▶ WHAT YOU NEED TO DO
Provide again, from the entries below, every line from the one containing "ATOM 55 C CA" through the one containing "ATOM 71 C C", exactly as written, and no other line.

BEGIN EXTRACTED DATA

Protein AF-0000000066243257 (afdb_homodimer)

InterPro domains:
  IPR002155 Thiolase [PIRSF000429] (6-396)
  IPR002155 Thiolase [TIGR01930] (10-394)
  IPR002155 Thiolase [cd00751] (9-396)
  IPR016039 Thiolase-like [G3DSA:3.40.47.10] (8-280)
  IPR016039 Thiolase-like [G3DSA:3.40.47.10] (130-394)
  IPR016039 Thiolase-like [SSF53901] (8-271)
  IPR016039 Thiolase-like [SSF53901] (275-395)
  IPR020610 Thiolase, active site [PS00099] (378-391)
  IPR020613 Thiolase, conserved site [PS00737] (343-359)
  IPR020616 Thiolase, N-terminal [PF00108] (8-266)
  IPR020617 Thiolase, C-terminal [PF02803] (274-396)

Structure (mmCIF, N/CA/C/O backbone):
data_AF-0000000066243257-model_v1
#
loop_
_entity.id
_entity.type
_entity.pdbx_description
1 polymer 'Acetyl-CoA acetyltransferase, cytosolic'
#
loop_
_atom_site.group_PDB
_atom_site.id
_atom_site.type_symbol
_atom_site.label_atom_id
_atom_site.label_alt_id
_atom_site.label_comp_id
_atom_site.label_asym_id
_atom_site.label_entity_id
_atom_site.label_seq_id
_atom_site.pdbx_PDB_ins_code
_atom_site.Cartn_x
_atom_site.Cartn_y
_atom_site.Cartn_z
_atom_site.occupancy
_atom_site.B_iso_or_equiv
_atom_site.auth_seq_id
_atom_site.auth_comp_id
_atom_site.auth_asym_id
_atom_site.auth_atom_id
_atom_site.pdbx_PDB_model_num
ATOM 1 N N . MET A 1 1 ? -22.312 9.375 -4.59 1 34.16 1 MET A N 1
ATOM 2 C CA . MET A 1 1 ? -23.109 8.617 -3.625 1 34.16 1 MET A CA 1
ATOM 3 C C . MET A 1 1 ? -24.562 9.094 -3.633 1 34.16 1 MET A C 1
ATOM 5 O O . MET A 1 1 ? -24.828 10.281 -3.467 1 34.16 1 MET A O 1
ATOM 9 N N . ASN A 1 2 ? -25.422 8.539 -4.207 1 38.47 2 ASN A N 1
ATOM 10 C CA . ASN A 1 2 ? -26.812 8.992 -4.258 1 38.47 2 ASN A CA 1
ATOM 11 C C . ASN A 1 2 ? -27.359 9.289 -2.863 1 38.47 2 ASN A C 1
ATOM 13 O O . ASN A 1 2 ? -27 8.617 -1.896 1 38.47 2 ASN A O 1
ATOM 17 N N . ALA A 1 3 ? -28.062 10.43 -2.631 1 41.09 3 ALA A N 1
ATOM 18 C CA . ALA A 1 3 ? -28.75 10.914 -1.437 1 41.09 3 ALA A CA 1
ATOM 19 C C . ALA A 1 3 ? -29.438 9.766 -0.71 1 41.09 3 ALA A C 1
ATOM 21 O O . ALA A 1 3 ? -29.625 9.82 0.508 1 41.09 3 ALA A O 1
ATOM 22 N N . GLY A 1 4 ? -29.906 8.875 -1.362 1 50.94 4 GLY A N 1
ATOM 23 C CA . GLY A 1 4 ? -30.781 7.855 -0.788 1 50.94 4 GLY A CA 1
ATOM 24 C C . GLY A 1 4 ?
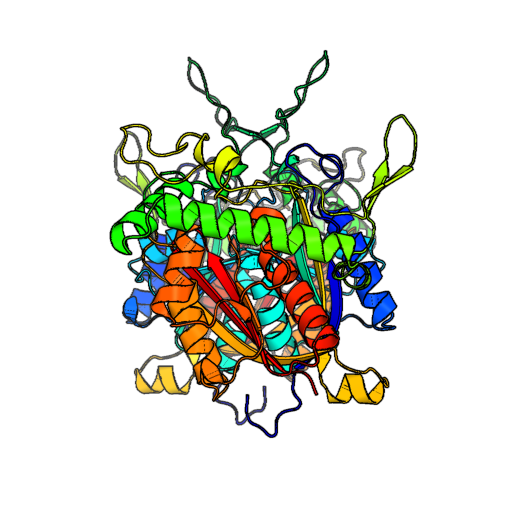 -30.016 6.668 -0.23 1 50.94 4 GLY A C 1
ATOM 25 O O . GLY A 1 4 ? -30.594 5.773 0.379 1 50.94 4 GLY A O 1
ATOM 26 N N . SER A 1 5 ? -28.547 6.496 -0.566 1 78.56 5 SER A N 1
ATOM 27 C CA . SER A 1 5 ? -27.781 5.32 -0.156 1 78.56 5 SER A CA 1
ATOM 28 C C . SER A 1 5 ? -27.297 5.449 1.284 1 78.56 5 SER A C 1
ATOM 30 O O . SER A 1 5 ? -27.203 6.559 1.815 1 78.56 5 SER A O 1
ATOM 32 N N . ASP A 1 6 ? -27.422 4.477 2.107 1 93.5 6 ASP A N 1
ATOM 33 C CA . ASP A 1 6 ? -26.938 4.367 3.475 1 93.5 6 ASP A CA 1
ATOM 34 C C . ASP A 1 6 ? -25.484 4.852 3.574 1 93.5 6 ASP A C 1
ATOM 36 O O . ASP A 1 6 ? -24.562 4.137 3.184 1 93.5 6 ASP A O 1
ATOM 40 N N . PRO A 1 7 ? -25.297 6.176 4.016 1 97.12 7 PRO A N 1
ATOM 41 C CA . PRO A 1 7 ? -23.969 6.789 3.996 1 97.12 7 PRO A CA 1
ATOM 42 C C . PRO A 1 7 ? -22.984 6.062 4.898 1 97.12 7 PRO A C 1
ATOM 44 O O . PRO A 1 7 ? -23.375 5.375 5.84 1 97.12 7 PRO A O 1
ATOM 47 N N . VAL A 1 8 ? -21.703 6.219 4.602 1 98.75 8 VAL A N 1
ATOM 48 C CA . VAL A 1 8 ? -20.641 5.73 5.465 1 98.75 8 VAL A CA 1
ATOM 49 C C . VAL A 1 8 ? -20.281 6.797 6.496 1 98.75 8 VAL A C 1
ATOM 51 O O . VAL A 1 8 ? -20.062 7.961 6.145 1 98.75 8 VAL A O 1
ATOM 54 N N . VAL A 1 9 ? -20.188 6.41 7.781 1 98.88 9 VAL A N 1
ATOM 55 C CA . VAL A 1 9 ? -19.938 7.371 8.852 1 98.88 9 VAL A CA 1
ATOM 56 C C . VAL A 1 9 ? -18.688 6.965 9.625 1 98.88 9 VAL A C 1
ATOM 58 O O . VAL A 1 9 ? -18.312 5.785 9.656 1 98.88 9 VAL A O 1
ATOM 61 N N . ILE A 1 10 ? -18.031 7.938 10.148 1 98.94 10 ILE A N 1
ATOM 62 C CA . ILE A 1 10 ? -16.938 7.758 11.102 1 98.94 10 ILE A CA 1
ATOM 63 C C . ILE A 1 10 ? -17.484 7.859 12.523 1 98.94 10 ILE A C 1
ATOM 65 O O . ILE A 1 10 ? -18.094 8.867 12.898 1 98.94 10 ILE A O 1
ATOM 69 N N . VAL A 1 11 ? -17.203 6.867 13.367 1 98.88 11 VAL A N 1
ATOM 70 C CA . VAL A 1 11 ? -17.859 6.84 14.664 1 98.88 11 VAL A CA 1
ATOM 71 C C . VAL A 1 11 ? -16.844 7.102 15.781 1 98.88 11 VAL A C 1
ATOM 73 O O . VAL A 1 11 ? -17.219 7.457 16.891 1 98.88 11 VAL A O 1
ATOM 76 N N . SER A 1 12 ? -15.609 6.91 15.477 1 98.88 12 SER A N 1
ATOM 77 C CA . SER A 1 12 ? -14.539 7.258 16.406 1 98.88 12 SER A CA 1
ATOM 78 C C . SER A 1 12 ? -13.258 7.617 15.68 1 98.88 12 SER A C 1
ATOM 80 O O . SER A 1 12 ? -13.062 7.219 14.523 1 98.88 12 SER A O 1
ATOM 82 N N . ALA A 1 13 ? -12.406 8.43 16.297 1 98.94 13 ALA A N 1
ATOM 83 C CA . ALA A 1 13 ? -11.156 8.938 15.734 1 98.94 13 ALA A CA 1
ATOM 84 C C . ALA A 1 13 ? -10.133 9.227 16.844 1 98.94 13 ALA A C 1
ATOM 86 O O . ALA A 1 13 ? -10.477 9.805 17.875 1 98.94 13 ALA A O 1
ATOM 87 N N . ALA A 1 14 ? -8.898 8.781 16.594 1 98.94 14 ALA A N 1
ATOM 88 C CA . ALA A 1 14 ? -7.832 9.047 17.547 1 98.94 14 ALA A CA 1
ATOM 89 C C . ALA A 1 14 ? -6.469 9.062 16.859 1 98.94 14 ALA A C 1
ATOM 91 O O . ALA A 1 14 ? -6.316 8.539 15.758 1 98.94 14 ALA A O 1
ATOM 92 N N . ARG A 1 15 ? -5.574 9.664 17.484 1 98.94 15 ARG A N 1
ATOM 93 C CA . ARG A 1 15 ? -4.184 9.688 17.031 1 98.94 15 ARG A CA 1
ATOM 94 C C . ARG A 1 15 ? -3.232 9.617 18.234 1 98.94 15 ARG A C 1
ATOM 96 O O . ARG A 1 15 ? -3.623 9.906 19.359 1 98.94 15 ARG A O 1
ATOM 103 N N . THR A 1 16 ? -2.016 9.203 17.969 1 98.94 16 THR A N 1
ATOM 104 C CA . THR A 1 16 ? -0.962 9.367 18.969 1 98.94 16 THR A CA 1
ATOM 105 C C . THR A 1 16 ? -0.488 10.82 19.016 1 98.94 16 THR A C 1
ATOM 107 O O . THR A 1 16 ? -0.808 11.617 18.141 1 98.94 16 THR A O 1
ATOM 110 N N . ALA A 1 17 ? 0.277 11.078 20.156 1 98.75 17 ALA A N 1
ATOM 111 C CA . ALA A 1 17 ? 1.12 12.266 20.047 1 98.75 17 ALA A CA 1
ATOM 112 C C . ALA A 1 17 ? 2.098 12.141 18.891 1 98.75 17 ALA A C 1
ATOM 114 O O . ALA A 1 17 ? 2.469 11.031 18.5 1 98.75 17 ALA A O 1
ATOM 115 N N . ILE A 1 18 ? 2.424 13.25 18.312 1 98.88 18 ILE A N 1
ATOM 116 C CA . ILE A 1 18 ? 3.432 13.258 17.266 1 98.88 18 ILE A CA 1
ATOM 117 C C . ILE A 1 18 ? 4.816 13.445 17.875 1 98.88 18 ILE A C 1
ATOM 119 O O . ILE A 1 18 ? 5.059 14.422 18.594 1 98.88 18 ILE A O 1
ATOM 123 N N . GLY A 1 19 ? 5.676 12.484 17.656 1 98.75 19 GLY A N 1
ATOM 124 C CA . GLY A 1 19 ? 7.043 12.578 18.125 1 98.75 19 GLY A CA 1
ATOM 125 C C . GLY A 1 19 ? 7.965 13.305 17.172 1 98.75 19 GLY A C 1
ATOM 126 O O . GLY A 1 19 ? 7.75 13.266 15.953 1 98.75 19 GLY A O 1
ATOM 127 N N . SER A 1 20 ? 9.008 13.984 17.719 1 98.5 20 SER A N 1
ATOM 128 C CA . SER A 1 20 ? 10.062 14.57 16.891 1 98.5 20 SER A CA 1
ATOM 129 C C . SER A 1 20 ? 11.016 13.5 16.375 1 98.5 20 SER A C 1
ATOM 131 O O . SER A 1 20 ? 11.086 12.398 16.922 1 98.5 20 SER A O 1
ATOM 133 N N . PHE A 1 21 ? 11.727 13.883 15.352 1 98.5 21 PHE A N 1
ATOM 134 C CA . PHE A 1 21 ? 12.734 12.984 14.789 1 98.5 21 PHE A CA 1
ATOM 135 C C . PHE A 1 21 ? 13.773 12.609 15.836 1 98.5 21 PHE A C 1
ATOM 137 O O . PHE A 1 21 ? 14.422 13.492 16.422 1 98.5 21 PHE A O 1
ATOM 144 N N . ASN A 1 22 ? 13.891 11.266 16.047 1 97.88 22 ASN A N 1
ATOM 145 C CA . ASN A 1 22 ? 14.781 10.719 17.078 1 97.88 22 ASN A CA 1
ATOM 146 C C . ASN A 1 22 ? 14.383 11.188 18.469 1 97.88 22 ASN A C 1
ATOM 148 O O . ASN A 1 22 ? 15.227 11.273 19.359 1 97.88 22 ASN A O 1
ATOM 152 N N . GLY A 1 23 ? 13.078 11.5 18.641 1 97.12 23 GLY A N 1
ATOM 153 C CA . GLY A 1 23 ? 12.57 12 19.906 1 97.12 23 GLY A CA 1
ATOM 154 C C . GLY A 1 23 ? 11.828 10.953 20.703 1 97.12 23 GLY A C 1
ATOM 155 O O . GLY A 1 23 ? 12.281 9.812 20.812 1 97.12 23 GLY A O 1
ATOM 156 N N . ALA A 1 24 ? 10.695 11.312 21.266 1 96.69 24 ALA A N 1
ATOM 157 C CA . ALA A 1 24 ? 10 10.578 22.312 1 96.69 24 ALA A CA 1
ATOM 158 C C . ALA A 1 24 ? 9.492 9.234 21.797 1 96.69 24 ALA A C 1
ATOM 160 O O . ALA A 1 24 ? 9.414 8.266 22.562 1 96.69 24 ALA A O 1
ATOM 161 N N . LEU A 1 25 ? 9.156 9.148 20.516 1 98 25 LEU A N 1
ATOM 162 C CA . LEU A 1 25 ? 8.547 7.93 19.984 1 98 25 LEU A CA 1
ATOM 163 C C . LEU A 1 25 ? 9.555 7.141 19.156 1 98 25 LEU A C 1
ATOM 165 O O . LEU A 1 25 ? 9.195 6.148 18.516 1 98 25 LEU A O 1
ATOM 169 N N . SER A 1 26 ? 10.82 7.543 19.172 1 97 26 SER A N 1
ATOM 170 C CA . SER A 1 26 ? 11.82 7.059 18.219 1 97 26 SER A CA 1
ATOM 171 C C . SER A 1 26 ? 12.117 5.578 18.438 1 97 26 SER A C 1
ATOM 173 O O . SER A 1 26 ? 12.602 4.898 17.531 1 97 26 SER A O 1
ATOM 175 N N . THR A 1 27 ? 11.805 5.035 19.594 1 95.38 27 THR A N 1
ATOM 176 C CA . THR A 1 27 ? 12.148 3.65 19.891 1 95.38 27 THR A CA 1
ATOM 177 C C . THR A 1 27 ? 10.938 2.742 19.75 1 95.38 27 THR A C 1
ATOM 179 O O . THR A 1 27 ? 11.047 1.519 19.859 1 95.38 27 THR A O 1
ATOM 182 N N . VAL A 1 28 ? 9.789 3.258 19.531 1 97.5 28 VAL A N 1
ATOM 183 C CA . VAL A 1 28 ? 8.547 2.488 19.469 1 97.5 28 VAL A CA 1
ATOM 184 C C . VAL A 1 28 ? 8.391 1.875 18.078 1 97.5 28 VAL A C 1
ATOM 186 O O . VAL A 1 28 ? 8.367 2.592 17.078 1 97.5 28 VAL A O 1
ATOM 189 N N . PRO A 1 29 ? 8.328 0.495 17.969 1 97.88 29 PRO A N 1
ATOM 190 C CA . PRO A 1 29 ? 8 -0.062 16.656 1 97.88 29 PRO A CA 1
ATOM 191 C C . PRO A 1 29 ? 6.723 0.535 16.062 1 97.88 29 PRO A C 1
ATOM 193 O O . PRO A 1 29 ? 5.758 0.774 16.797 1 97.88 29 PRO A O 1
ATOM 196 N N . VAL A 1 30 ? 6.715 0.812 14.805 1 98.75 30 VAL A N 1
ATOM 197 C CA . VAL A 1 30 ? 5.625 1.526 14.148 1 98.75 30 VAL A CA 1
ATOM 198 C C . VAL A 1 30 ? 4.312 0.774 14.359 1 98.75 30 VAL A C 1
ATOM 200 O O . VAL A 1 30 ? 3.264 1.39 14.57 1 98.75 30 VAL A O 1
ATOM 203 N N . HIS A 1 31 ? 4.316 -0.611 14.258 1 98.81 31 HIS A N 1
ATOM 204 C CA . HIS A 1 31 ? 3.092 -1.39 14.406 1 98.81 31 HIS A CA 1
ATOM 205 C C . HIS A 1 31 ? 2.525 -1.271 15.812 1 98.81 31 HIS A C 1
ATOM 207 O O . HIS A 1 31 ? 1.318 -1.419 16.016 1 98.81 31 HIS A O 1
ATOM 213 N N . GLU A 1 32 ? 3.365 -0.96 16.828 1 98.62 32 GLU A N 1
ATOM 214 C CA . GLU A 1 32 ? 2.871 -0.749 18.188 1 98.62 32 GLU A CA 1
ATOM 215 C C . GLU A 1 32 ? 2.102 0.564 18.297 1 98.62 32 GLU A C 1
ATOM 217 O O . GLU A 1 32 ? 1.135 0.661 19.062 1 98.62 32 GLU A O 1
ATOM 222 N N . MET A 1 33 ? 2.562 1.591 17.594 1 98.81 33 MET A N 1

END EXTRACTED DATA

▶ THE ANSWER
ATOM 55 C CA . VAL A 1 9 ? -19.938 7.371 8.852 1 98.88 9 VAL A CA 1
ATOM 56 C C . VAL A 1 9 ? -18.688 6.965 9.625 1 98.88 9 VAL A C 1
ATOM 58 O O . VAL A 1 9 ? -18.312 5.785 9.656 1 98.88 9 VAL A O 1
ATOM 61 N N . ILE A 1 10 ? -18.031 7.938 10.148 1 98.94 10 ILE A N 1
ATOM 62 C CA . ILE A 1 10 ? -16.938 7.758 11.102 1 98.94 10 ILE A CA 1
ATOM 63 C C . ILE A 1 10 ? -17.484 7.859 12.523 1 98.94 10 ILE A C 1
ATOM 65 O O . ILE A 1 10 ? -18.094 8.867 12.898 1 98.94 10 ILE A O 1
ATOM 69 N N . VAL A 1 11 ? -17.203 6.867 13.367 1 98.88 11 VAL A N 1
ATOM 70 C CA . VAL A 1 11 ? -17.859 6.84 14.664 1 98.88 11 VAL A CA 1
ATOM 71 C C . VAL A 1 11 ? -16.844 7.102 15.781 1 98.88 11 VAL A C 1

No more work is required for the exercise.